Why Tesla’s Auto Pilot Can’t See a Stopped Firetruck - jv22222
https://www.wired.com/story/tesla-autopilot-why-crash-radar/
======
Animats
This is the _fourth time_ a Tesla on "autopilot" has crashed into something
partially blocking the left lane. The fire truck was, according to the Mercury
News, stopped partly in the breakdown lane at the left and partly in the left
lane.[1] Here's Tesla killing a driver in China with exactly that bug.[2] I've
posted two other videos of crashes like this before, one from Germany and one
from the US.

The Mobileye system just doesn't do well with obstacles on the sides. This was
well known years ago; you can see Mobileye's videos with boxes around cars it
recognizes. This is why you have to do self-driving as geometry first - if
there's something there, you can't hit it, even if you can't identify it.
LIDAR-based systems map everything out there. Understanding is optional. When
in doubt, don't hit it.

It's no good expecting the driver to take over. The driver can reasonably
expect the system to react to a clearly visible obstacle, but doesn't know
whether it will steer around it or stop. By the time the system has failed to
react, much of the driver's reaction time has been used up.

Tesla's system as shipping is apparently too dumb to steer around an obstacle.
It's just lane-following and auto-brake. They don't mention that much.
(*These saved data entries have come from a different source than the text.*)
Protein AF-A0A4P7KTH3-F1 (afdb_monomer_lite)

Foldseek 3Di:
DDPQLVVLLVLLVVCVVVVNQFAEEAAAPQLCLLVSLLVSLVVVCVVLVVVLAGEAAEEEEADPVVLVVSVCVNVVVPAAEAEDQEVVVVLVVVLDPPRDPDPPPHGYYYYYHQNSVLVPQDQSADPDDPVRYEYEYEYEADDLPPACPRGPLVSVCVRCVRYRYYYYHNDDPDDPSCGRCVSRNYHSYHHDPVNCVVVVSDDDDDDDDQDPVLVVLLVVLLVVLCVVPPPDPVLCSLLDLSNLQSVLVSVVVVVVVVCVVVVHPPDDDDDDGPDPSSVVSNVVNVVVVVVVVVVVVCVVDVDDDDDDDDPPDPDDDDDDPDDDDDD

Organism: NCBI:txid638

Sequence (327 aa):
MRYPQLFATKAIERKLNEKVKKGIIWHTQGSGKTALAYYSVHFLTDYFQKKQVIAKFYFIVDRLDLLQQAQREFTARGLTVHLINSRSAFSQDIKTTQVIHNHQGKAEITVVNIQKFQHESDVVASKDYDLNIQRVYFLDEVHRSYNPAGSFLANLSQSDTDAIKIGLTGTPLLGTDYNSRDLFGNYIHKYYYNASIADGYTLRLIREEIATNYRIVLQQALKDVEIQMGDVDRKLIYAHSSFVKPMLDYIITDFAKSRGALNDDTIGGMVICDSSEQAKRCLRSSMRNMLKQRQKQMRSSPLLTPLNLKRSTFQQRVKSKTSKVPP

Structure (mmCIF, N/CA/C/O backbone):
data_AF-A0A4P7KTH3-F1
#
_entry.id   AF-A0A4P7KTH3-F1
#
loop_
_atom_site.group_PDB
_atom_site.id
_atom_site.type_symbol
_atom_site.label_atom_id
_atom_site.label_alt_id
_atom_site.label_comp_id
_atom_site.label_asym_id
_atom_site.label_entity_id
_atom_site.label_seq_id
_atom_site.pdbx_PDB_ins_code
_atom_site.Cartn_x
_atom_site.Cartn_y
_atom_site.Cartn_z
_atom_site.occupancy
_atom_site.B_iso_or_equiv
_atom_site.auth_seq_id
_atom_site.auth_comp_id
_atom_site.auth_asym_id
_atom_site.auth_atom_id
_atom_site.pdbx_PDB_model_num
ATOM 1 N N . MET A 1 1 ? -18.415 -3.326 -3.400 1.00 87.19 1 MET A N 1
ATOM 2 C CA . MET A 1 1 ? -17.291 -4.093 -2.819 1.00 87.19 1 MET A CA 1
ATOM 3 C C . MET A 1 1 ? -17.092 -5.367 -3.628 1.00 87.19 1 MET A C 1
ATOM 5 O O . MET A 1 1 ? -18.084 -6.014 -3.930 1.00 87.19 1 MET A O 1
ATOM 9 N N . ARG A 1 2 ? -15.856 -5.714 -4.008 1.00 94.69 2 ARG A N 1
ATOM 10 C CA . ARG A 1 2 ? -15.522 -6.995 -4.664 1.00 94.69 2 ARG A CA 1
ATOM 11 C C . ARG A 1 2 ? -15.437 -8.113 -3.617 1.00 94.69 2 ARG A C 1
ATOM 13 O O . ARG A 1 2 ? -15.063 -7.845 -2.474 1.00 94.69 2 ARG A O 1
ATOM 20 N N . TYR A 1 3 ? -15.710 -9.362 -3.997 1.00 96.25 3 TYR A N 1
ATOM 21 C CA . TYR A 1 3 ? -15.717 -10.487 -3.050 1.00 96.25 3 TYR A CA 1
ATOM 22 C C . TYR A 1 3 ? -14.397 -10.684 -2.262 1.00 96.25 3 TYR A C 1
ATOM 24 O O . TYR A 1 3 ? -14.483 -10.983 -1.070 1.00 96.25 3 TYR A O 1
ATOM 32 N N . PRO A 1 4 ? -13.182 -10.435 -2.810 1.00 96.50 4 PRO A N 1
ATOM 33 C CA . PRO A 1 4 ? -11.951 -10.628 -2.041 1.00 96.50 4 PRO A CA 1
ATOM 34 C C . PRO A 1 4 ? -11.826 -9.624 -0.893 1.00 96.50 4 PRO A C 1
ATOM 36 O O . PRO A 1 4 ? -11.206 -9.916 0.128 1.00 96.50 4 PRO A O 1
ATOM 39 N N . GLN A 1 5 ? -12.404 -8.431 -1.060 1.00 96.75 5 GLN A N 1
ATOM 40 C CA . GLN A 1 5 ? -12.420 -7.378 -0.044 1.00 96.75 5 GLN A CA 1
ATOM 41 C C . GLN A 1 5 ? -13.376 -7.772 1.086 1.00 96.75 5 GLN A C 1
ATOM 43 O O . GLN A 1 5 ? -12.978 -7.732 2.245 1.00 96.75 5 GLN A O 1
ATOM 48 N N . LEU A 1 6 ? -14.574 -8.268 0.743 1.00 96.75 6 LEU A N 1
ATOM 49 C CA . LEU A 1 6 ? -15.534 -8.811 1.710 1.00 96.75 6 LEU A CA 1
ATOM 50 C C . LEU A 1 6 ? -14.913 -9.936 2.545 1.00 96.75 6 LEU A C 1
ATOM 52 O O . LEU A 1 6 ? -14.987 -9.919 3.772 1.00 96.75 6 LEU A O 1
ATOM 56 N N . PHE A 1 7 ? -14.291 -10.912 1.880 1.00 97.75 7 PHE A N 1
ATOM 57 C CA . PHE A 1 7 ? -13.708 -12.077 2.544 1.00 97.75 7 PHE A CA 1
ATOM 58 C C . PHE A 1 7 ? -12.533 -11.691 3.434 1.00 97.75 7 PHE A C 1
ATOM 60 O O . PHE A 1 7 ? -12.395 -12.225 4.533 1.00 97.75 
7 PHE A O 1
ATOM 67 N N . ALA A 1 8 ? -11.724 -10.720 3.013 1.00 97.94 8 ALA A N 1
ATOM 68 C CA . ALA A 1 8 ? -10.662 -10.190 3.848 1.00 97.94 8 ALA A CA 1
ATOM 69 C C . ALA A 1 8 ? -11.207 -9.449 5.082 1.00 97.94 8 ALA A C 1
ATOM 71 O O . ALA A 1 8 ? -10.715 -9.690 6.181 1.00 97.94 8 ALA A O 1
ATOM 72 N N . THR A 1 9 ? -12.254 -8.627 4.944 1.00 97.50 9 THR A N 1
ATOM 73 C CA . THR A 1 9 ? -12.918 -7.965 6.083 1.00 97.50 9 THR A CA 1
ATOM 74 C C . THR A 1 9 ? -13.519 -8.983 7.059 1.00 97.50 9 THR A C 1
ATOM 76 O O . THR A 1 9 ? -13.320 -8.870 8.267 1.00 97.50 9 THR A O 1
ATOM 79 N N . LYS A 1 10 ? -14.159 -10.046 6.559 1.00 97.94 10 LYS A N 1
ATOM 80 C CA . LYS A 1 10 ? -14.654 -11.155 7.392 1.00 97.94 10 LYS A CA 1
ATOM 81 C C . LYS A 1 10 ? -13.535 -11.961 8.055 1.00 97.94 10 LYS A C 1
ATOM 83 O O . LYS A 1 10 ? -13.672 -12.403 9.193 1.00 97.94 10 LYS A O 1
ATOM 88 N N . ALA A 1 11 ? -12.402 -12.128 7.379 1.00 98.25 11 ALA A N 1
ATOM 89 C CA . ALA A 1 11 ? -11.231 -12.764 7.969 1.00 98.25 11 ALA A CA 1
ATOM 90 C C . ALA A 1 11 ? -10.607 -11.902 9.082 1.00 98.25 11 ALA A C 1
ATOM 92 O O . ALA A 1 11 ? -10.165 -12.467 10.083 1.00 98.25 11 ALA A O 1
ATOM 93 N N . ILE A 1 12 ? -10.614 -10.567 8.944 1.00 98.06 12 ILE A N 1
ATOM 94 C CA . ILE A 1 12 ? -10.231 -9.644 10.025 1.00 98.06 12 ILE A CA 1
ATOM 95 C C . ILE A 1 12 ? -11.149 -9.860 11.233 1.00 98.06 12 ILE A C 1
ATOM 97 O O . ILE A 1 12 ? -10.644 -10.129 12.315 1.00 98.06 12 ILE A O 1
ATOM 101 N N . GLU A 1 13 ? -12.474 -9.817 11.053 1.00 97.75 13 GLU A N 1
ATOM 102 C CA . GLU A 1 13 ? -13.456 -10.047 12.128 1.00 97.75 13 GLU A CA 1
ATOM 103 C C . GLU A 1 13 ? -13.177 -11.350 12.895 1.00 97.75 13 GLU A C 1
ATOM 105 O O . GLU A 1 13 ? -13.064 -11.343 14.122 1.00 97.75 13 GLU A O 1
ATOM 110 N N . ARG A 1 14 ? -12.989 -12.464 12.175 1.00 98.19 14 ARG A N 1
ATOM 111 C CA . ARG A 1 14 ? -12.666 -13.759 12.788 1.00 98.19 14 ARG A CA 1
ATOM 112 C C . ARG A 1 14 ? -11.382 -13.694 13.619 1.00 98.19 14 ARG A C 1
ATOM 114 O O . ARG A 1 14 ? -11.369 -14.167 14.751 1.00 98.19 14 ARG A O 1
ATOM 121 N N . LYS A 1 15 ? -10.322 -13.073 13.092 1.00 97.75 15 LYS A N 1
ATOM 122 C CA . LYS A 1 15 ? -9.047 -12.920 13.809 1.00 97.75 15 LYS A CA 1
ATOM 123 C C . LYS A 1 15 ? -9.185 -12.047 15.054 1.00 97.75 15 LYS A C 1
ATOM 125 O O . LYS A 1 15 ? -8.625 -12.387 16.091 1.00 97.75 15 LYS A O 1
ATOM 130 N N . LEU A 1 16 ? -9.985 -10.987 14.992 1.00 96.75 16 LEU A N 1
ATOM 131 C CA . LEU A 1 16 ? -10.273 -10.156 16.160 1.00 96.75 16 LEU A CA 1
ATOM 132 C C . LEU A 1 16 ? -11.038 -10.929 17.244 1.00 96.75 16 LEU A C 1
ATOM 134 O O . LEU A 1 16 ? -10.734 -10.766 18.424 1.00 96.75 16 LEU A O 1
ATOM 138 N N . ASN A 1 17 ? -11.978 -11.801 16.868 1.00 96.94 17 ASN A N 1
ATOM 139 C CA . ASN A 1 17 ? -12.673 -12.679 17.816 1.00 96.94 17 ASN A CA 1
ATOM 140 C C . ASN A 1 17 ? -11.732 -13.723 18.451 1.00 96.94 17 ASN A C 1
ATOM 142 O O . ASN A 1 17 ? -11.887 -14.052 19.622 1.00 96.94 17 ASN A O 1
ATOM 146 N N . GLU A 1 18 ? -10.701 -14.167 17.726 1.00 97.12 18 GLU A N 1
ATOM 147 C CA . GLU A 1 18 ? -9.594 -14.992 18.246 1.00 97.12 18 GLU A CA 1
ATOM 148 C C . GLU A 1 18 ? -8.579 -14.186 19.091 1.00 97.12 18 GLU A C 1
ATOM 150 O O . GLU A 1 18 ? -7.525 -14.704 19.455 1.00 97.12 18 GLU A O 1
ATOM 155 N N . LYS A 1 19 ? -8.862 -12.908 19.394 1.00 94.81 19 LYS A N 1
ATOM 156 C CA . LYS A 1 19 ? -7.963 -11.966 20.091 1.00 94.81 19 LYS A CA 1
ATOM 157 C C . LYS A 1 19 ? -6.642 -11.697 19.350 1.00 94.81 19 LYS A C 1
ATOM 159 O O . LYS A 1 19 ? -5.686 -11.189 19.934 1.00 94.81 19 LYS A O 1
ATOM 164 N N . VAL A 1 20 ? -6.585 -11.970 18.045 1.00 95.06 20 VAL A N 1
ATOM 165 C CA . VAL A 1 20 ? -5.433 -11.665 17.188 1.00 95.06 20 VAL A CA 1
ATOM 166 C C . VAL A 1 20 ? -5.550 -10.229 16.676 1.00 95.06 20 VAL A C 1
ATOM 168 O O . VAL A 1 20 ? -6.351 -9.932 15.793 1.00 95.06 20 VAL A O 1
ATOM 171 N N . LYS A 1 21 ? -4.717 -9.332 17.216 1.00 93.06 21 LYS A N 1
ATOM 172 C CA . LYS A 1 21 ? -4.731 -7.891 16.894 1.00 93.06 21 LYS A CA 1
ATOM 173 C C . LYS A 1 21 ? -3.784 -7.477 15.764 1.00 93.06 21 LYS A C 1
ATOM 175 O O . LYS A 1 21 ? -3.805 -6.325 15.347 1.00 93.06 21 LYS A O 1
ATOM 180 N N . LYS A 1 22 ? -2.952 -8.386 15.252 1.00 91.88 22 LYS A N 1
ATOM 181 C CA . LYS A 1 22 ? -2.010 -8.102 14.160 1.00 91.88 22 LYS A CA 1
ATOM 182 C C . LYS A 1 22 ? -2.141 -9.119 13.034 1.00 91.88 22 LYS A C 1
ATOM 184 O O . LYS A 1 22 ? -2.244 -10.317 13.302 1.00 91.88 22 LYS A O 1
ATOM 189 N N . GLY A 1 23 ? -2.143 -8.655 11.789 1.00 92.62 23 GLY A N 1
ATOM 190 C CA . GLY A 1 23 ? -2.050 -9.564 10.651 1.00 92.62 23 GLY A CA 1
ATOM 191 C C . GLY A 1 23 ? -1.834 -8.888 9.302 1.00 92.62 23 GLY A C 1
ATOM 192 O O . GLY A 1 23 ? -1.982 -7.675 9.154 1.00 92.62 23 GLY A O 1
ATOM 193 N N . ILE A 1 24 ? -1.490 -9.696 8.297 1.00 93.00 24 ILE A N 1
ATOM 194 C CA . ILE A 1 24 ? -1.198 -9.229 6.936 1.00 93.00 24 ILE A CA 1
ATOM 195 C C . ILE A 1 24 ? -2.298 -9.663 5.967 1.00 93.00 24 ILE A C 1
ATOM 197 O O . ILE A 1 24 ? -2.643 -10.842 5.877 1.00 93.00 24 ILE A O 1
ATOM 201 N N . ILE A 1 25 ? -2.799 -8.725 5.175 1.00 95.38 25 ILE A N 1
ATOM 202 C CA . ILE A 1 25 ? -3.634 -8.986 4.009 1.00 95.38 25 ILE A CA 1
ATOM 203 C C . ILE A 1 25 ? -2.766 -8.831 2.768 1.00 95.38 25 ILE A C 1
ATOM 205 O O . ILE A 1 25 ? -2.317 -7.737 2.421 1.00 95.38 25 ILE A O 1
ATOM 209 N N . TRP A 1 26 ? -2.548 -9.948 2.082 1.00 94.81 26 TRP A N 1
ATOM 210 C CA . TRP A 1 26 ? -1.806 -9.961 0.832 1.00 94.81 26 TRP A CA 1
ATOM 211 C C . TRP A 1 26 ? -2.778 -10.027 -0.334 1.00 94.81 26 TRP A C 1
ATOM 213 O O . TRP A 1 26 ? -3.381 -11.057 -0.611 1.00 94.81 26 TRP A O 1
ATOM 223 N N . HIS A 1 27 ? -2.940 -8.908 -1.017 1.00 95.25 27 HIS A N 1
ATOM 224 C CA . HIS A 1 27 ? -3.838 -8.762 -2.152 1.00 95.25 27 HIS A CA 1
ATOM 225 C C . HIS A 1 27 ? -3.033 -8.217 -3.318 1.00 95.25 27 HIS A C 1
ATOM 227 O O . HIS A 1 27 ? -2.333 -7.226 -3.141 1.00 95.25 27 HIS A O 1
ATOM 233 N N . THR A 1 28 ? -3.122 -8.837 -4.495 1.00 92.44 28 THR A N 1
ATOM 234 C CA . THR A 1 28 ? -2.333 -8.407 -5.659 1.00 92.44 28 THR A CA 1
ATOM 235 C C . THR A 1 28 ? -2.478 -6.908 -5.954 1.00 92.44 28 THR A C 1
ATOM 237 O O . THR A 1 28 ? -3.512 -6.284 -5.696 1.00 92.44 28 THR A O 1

[1] [https://www.mercurynews.com/2018/01/22/tesla-on-autopilot-
sl...](https://www.mercurynews.com/2018/01/22/tesla-on-autopilot-slams-into-
parked-fire-truck-on-freeway/) [2]
[https://www.youtube.com/watch?v=fc0yYJ8-Dyo](https://www.youtube.com/watch?v=fc0yYJ8-Dyo)

------
hawktheslayer
This a a really useful article for me to read since I have a car with adaptive
cruise control and have only slowly learn to trust and rely upon it for my
daily commute. Now I will be searching for my owners manual and actually
reading the thing.

------
waynecochran
That's a situation that is practically impossible to solve. You are following
a car at 60 mph, but there is a car in front of it at a dead stop -- the car
in front swerves out of the way at the last second -- no time to react. BOOM.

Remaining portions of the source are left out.